North Korea conducted its sixth and most powerful nuclear test on Sept. 2, describing it as an advanced hydrogen bomb for a long-range missile, a dramatic escalation of its stand-off with the United States and its allies.
U. S. officials declined to discuss operational planning, but acknowledge that no existing plan for a preemptive strike could promise to prevent a brutal counterattack by North Korea, which has thousands of artillery pieces and rockets trained on Seoul.
In an implicit recognition that the military options against the North are unpalatable at best and pyrrhic at worst, U. S. Defense Secretary Jim Mattis last week told reporters: „We are never out of diplomatic solutions.“
U. S. and Asian officials believe it is necessary to try negotiations and more economic pressure but concede these are unlikely to curb, let alone eliminate, the nuclear and missile programs that North Korean considers essential to its survival.

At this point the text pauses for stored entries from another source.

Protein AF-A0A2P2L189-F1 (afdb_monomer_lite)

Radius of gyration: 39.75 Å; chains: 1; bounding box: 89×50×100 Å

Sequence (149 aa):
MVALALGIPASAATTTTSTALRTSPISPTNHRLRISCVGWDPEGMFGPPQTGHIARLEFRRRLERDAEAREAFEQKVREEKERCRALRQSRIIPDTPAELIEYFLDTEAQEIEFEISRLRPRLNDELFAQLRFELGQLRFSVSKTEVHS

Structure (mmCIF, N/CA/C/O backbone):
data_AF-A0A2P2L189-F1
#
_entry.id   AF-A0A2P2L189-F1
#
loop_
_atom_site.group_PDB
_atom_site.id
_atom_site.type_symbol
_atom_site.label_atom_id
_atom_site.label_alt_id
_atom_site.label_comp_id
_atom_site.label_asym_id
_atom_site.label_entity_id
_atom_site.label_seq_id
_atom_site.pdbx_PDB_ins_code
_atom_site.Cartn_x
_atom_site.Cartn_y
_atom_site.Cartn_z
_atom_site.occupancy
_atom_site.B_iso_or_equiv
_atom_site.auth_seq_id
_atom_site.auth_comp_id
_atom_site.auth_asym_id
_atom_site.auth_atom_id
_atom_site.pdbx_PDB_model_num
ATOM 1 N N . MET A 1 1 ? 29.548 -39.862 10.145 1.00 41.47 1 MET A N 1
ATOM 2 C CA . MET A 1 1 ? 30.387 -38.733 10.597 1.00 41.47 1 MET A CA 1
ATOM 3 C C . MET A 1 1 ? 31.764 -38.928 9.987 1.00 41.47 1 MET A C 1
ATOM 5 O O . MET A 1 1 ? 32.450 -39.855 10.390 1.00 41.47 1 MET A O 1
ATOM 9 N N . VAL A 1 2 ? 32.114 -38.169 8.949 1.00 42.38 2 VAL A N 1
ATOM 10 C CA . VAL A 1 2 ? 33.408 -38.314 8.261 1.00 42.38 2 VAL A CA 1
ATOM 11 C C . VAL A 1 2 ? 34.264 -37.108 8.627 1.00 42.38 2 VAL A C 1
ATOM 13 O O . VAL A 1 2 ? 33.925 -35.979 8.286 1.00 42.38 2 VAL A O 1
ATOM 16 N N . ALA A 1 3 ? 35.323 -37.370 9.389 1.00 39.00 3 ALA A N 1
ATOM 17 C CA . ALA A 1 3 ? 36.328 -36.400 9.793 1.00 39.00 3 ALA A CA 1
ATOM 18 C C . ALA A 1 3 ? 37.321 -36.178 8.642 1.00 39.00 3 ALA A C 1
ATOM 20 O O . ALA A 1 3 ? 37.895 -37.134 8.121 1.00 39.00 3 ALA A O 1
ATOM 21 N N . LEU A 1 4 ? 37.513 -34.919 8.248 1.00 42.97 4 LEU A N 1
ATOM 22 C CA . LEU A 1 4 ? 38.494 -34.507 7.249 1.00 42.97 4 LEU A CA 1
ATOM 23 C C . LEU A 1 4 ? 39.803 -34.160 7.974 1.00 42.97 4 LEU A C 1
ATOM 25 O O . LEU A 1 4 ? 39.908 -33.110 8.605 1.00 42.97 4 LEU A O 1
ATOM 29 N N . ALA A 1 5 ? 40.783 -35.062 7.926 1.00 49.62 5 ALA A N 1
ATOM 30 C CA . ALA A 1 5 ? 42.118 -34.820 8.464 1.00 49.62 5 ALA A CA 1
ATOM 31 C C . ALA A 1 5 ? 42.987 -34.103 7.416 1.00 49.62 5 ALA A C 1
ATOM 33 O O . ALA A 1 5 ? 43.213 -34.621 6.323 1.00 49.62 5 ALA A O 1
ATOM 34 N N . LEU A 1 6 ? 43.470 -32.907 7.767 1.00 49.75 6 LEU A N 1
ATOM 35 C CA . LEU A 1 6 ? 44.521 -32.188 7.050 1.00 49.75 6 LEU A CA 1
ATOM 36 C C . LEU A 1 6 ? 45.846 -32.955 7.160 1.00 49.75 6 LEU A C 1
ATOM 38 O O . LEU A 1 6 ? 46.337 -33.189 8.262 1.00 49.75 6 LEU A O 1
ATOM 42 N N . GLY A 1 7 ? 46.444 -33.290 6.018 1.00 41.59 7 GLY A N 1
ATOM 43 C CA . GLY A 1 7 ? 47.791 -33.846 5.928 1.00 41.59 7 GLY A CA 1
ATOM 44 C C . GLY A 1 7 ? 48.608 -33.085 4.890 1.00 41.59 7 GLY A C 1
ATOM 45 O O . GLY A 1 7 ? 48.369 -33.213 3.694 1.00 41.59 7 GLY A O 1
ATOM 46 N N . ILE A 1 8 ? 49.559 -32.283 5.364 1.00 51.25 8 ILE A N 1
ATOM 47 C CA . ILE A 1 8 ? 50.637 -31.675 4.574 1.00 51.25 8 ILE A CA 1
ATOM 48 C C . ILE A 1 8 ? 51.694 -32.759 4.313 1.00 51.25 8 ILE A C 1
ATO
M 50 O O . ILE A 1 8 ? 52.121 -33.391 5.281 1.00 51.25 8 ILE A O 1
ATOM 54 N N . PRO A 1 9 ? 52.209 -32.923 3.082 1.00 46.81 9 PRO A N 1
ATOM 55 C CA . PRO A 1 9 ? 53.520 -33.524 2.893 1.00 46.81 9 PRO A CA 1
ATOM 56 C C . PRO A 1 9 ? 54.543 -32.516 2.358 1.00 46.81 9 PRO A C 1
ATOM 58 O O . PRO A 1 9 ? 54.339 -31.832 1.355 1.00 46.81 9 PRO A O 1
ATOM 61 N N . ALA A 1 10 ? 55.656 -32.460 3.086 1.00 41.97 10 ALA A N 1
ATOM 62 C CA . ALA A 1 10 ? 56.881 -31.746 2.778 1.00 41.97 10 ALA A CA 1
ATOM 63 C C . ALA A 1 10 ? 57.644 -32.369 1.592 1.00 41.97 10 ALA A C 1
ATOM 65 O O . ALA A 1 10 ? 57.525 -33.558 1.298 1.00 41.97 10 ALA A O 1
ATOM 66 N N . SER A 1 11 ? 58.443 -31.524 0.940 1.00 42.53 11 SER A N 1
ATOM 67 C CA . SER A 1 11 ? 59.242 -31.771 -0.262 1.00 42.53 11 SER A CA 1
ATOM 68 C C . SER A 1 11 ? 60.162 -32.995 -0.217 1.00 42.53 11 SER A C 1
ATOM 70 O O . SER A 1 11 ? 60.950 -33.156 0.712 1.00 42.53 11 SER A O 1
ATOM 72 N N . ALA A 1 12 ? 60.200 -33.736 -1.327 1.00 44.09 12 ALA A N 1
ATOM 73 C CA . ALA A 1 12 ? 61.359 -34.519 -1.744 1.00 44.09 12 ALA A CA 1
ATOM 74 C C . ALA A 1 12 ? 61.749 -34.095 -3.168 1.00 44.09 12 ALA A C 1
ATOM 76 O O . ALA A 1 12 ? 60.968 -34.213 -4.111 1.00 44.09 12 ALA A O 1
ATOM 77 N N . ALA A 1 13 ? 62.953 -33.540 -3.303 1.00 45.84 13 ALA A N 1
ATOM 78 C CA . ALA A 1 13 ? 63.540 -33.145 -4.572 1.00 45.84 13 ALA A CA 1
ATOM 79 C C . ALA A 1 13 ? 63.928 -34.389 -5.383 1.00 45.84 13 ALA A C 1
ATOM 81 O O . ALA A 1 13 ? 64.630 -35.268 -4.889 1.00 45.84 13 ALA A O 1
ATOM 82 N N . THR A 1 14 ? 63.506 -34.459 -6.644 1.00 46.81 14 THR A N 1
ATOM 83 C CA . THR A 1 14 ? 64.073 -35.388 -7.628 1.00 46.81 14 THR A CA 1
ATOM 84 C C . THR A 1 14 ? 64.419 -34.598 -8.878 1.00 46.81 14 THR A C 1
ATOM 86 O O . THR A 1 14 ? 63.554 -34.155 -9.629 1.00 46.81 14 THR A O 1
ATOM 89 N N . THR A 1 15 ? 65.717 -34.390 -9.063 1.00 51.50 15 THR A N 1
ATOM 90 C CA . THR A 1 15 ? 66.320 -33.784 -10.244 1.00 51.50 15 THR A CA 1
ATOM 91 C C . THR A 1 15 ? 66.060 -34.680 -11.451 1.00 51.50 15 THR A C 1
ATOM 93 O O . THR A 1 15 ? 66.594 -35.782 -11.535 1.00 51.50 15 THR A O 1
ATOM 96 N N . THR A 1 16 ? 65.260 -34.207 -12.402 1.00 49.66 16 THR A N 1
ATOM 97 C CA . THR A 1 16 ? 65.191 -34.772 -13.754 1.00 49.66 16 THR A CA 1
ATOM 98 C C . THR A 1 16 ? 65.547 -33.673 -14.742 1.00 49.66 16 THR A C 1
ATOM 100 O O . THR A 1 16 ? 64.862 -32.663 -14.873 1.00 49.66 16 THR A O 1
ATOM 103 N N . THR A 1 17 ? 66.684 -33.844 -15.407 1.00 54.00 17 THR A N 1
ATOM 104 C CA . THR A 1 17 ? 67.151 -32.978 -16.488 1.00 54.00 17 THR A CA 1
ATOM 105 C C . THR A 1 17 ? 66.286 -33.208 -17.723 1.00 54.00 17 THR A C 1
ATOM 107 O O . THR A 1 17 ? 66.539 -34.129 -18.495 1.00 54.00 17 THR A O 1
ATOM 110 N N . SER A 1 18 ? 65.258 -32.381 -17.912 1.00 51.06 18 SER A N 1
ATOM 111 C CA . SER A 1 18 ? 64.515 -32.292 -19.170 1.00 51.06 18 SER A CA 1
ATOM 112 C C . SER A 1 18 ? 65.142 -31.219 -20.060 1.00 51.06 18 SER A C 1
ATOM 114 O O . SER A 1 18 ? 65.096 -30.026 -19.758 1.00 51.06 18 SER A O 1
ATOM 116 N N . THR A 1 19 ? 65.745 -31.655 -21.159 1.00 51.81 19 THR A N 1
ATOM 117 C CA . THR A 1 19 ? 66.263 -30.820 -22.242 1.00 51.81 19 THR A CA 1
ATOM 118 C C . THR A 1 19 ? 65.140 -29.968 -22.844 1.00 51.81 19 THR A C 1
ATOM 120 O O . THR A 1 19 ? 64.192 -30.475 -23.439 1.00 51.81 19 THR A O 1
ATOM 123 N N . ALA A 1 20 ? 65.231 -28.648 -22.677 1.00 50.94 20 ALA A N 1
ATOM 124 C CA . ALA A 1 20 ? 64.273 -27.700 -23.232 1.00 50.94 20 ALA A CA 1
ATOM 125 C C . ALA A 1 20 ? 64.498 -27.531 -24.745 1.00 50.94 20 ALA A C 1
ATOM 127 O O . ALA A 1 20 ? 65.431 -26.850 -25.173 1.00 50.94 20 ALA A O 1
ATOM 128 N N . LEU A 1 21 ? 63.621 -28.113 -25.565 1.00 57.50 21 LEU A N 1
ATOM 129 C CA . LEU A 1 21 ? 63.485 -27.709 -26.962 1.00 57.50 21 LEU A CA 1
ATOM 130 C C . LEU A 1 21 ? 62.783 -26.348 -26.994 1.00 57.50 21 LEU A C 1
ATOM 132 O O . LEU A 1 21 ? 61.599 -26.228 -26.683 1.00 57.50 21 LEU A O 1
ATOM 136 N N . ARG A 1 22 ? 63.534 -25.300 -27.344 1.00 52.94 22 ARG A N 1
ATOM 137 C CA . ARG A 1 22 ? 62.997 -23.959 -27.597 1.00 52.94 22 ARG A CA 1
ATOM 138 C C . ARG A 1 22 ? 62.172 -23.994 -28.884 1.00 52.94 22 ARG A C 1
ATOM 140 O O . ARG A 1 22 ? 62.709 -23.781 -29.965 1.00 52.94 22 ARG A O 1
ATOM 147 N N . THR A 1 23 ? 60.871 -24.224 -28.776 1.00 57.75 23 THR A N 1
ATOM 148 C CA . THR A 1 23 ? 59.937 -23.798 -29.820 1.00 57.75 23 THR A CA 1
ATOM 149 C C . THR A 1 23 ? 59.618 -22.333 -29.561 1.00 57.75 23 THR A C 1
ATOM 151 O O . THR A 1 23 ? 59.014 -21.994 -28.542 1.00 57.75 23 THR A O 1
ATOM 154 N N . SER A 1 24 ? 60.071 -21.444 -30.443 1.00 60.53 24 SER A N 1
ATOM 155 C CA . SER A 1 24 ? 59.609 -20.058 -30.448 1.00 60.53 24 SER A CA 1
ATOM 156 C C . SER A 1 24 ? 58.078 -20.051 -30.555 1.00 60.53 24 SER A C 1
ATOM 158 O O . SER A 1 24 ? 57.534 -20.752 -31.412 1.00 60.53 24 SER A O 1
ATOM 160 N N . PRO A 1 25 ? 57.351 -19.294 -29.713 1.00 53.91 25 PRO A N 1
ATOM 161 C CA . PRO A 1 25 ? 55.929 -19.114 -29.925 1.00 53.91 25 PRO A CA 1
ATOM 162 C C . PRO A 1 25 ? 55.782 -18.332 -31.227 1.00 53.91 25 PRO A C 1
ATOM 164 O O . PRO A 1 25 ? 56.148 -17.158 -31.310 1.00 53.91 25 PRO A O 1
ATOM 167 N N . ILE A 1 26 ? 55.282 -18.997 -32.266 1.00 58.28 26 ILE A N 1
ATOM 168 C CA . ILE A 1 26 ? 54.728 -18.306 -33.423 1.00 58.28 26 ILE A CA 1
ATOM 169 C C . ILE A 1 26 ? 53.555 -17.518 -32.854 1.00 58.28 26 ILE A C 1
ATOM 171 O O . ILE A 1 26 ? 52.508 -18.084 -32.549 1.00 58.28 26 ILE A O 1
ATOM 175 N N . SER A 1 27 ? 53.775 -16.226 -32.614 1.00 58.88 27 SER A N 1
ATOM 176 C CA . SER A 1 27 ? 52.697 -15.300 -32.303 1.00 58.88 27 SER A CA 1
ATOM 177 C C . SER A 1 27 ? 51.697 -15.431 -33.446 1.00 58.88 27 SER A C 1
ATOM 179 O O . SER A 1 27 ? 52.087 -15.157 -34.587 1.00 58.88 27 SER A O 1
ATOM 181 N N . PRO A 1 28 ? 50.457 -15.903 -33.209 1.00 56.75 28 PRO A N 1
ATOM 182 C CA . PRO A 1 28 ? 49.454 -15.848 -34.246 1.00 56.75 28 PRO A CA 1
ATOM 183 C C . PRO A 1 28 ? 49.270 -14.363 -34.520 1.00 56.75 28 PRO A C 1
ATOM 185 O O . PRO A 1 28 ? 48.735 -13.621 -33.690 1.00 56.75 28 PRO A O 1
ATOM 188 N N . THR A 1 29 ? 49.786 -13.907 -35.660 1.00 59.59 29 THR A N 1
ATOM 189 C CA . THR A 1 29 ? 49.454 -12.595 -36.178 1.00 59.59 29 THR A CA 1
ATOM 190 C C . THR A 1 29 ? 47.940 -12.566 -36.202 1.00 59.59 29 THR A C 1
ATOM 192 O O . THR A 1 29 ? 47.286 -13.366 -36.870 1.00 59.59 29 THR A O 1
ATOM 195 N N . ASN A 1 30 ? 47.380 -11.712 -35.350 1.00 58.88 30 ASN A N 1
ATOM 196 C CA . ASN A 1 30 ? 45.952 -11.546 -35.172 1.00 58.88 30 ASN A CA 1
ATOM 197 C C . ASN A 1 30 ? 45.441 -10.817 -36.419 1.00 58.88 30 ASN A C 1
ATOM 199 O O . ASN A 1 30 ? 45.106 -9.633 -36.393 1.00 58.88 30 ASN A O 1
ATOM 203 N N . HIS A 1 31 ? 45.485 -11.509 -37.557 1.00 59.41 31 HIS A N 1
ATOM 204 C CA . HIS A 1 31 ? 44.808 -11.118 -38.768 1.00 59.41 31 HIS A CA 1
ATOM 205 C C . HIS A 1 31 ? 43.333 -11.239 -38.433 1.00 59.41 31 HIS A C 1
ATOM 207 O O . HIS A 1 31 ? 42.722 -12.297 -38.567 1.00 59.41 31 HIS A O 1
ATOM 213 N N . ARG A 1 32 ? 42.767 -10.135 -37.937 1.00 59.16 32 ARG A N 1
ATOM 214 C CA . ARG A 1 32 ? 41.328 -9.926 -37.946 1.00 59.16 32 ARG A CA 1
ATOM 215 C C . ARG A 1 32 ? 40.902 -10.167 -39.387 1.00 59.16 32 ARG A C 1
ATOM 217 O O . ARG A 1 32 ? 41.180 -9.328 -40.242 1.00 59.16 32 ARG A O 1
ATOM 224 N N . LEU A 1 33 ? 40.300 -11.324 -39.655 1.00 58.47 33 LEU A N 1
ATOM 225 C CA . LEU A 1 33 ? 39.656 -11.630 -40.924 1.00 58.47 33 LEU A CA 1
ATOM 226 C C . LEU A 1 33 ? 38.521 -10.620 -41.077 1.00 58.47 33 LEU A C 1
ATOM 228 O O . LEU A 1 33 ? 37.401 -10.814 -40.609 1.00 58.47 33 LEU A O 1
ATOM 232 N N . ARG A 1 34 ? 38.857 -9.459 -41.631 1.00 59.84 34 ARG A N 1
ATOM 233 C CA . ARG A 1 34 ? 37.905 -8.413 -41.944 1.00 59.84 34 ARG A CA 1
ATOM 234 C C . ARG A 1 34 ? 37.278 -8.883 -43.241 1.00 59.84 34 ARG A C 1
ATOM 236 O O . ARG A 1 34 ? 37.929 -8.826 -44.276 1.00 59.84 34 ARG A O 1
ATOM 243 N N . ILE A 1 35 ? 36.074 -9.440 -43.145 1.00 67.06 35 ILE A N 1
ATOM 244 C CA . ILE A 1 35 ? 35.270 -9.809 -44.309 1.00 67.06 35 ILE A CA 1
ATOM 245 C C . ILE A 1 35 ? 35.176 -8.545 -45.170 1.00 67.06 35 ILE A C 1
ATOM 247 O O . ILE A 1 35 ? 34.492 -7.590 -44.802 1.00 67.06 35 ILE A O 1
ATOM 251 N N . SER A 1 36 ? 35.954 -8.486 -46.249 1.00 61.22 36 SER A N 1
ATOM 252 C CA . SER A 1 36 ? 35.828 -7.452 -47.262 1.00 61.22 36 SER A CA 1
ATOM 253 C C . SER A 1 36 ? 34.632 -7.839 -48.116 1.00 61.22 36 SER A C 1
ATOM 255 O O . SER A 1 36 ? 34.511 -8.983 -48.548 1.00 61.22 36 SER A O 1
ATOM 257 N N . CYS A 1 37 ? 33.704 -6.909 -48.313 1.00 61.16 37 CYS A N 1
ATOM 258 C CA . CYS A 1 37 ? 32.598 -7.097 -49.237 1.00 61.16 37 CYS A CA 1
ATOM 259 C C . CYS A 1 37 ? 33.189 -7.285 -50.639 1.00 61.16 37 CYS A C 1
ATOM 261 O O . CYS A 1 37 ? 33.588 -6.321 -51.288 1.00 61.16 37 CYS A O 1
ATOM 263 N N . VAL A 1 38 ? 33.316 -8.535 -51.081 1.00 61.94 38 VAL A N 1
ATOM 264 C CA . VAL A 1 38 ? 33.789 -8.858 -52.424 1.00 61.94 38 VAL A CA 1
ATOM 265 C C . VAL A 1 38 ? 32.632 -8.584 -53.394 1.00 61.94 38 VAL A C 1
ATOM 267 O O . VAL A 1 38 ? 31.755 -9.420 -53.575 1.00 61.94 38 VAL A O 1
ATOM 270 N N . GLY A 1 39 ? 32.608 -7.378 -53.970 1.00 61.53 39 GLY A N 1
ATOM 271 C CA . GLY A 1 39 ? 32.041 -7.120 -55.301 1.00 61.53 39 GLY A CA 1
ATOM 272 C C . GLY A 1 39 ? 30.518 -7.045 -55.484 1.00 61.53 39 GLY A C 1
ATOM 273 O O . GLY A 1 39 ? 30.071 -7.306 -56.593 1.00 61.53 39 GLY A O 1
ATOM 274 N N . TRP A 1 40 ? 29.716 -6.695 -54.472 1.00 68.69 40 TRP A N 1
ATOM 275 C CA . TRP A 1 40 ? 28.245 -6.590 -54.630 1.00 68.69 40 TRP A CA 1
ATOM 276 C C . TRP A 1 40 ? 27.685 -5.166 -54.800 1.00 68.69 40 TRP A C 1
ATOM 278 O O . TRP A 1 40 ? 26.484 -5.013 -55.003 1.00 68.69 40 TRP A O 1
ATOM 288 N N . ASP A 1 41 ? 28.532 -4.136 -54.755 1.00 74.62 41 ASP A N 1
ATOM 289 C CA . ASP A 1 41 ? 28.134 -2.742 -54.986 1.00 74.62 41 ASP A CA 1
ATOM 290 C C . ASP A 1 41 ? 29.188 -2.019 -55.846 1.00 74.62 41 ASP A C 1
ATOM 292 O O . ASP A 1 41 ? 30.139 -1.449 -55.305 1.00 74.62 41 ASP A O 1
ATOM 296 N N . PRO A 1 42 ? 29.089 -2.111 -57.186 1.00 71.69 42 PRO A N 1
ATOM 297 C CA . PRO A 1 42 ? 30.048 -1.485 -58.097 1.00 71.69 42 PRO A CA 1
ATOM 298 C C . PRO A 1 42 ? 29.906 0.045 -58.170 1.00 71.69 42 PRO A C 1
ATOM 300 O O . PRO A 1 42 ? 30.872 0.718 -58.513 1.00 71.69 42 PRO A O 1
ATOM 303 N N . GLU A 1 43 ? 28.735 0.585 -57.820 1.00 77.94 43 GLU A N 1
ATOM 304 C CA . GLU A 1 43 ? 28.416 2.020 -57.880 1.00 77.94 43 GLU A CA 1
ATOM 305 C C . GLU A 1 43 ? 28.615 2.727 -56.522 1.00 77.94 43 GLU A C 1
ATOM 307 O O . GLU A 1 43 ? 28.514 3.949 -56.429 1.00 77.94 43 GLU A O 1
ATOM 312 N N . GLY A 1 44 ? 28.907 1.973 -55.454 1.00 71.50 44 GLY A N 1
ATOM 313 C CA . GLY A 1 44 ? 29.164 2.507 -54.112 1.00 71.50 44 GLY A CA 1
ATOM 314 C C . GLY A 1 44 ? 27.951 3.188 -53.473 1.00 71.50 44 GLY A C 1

That leaves Washington and its allies in South Korea, Japan and elsewhere with an unwelcome question: Is there any way to live with a nuclear-armed North Korea, one that is contained and deterred from using its nuclear weaponry?
Trump declined to answer that question at a news conference on Thursday, saying he would not disclose his negotiating strategy publicly and adding it would be a „very sad day“ for North Korea if the U.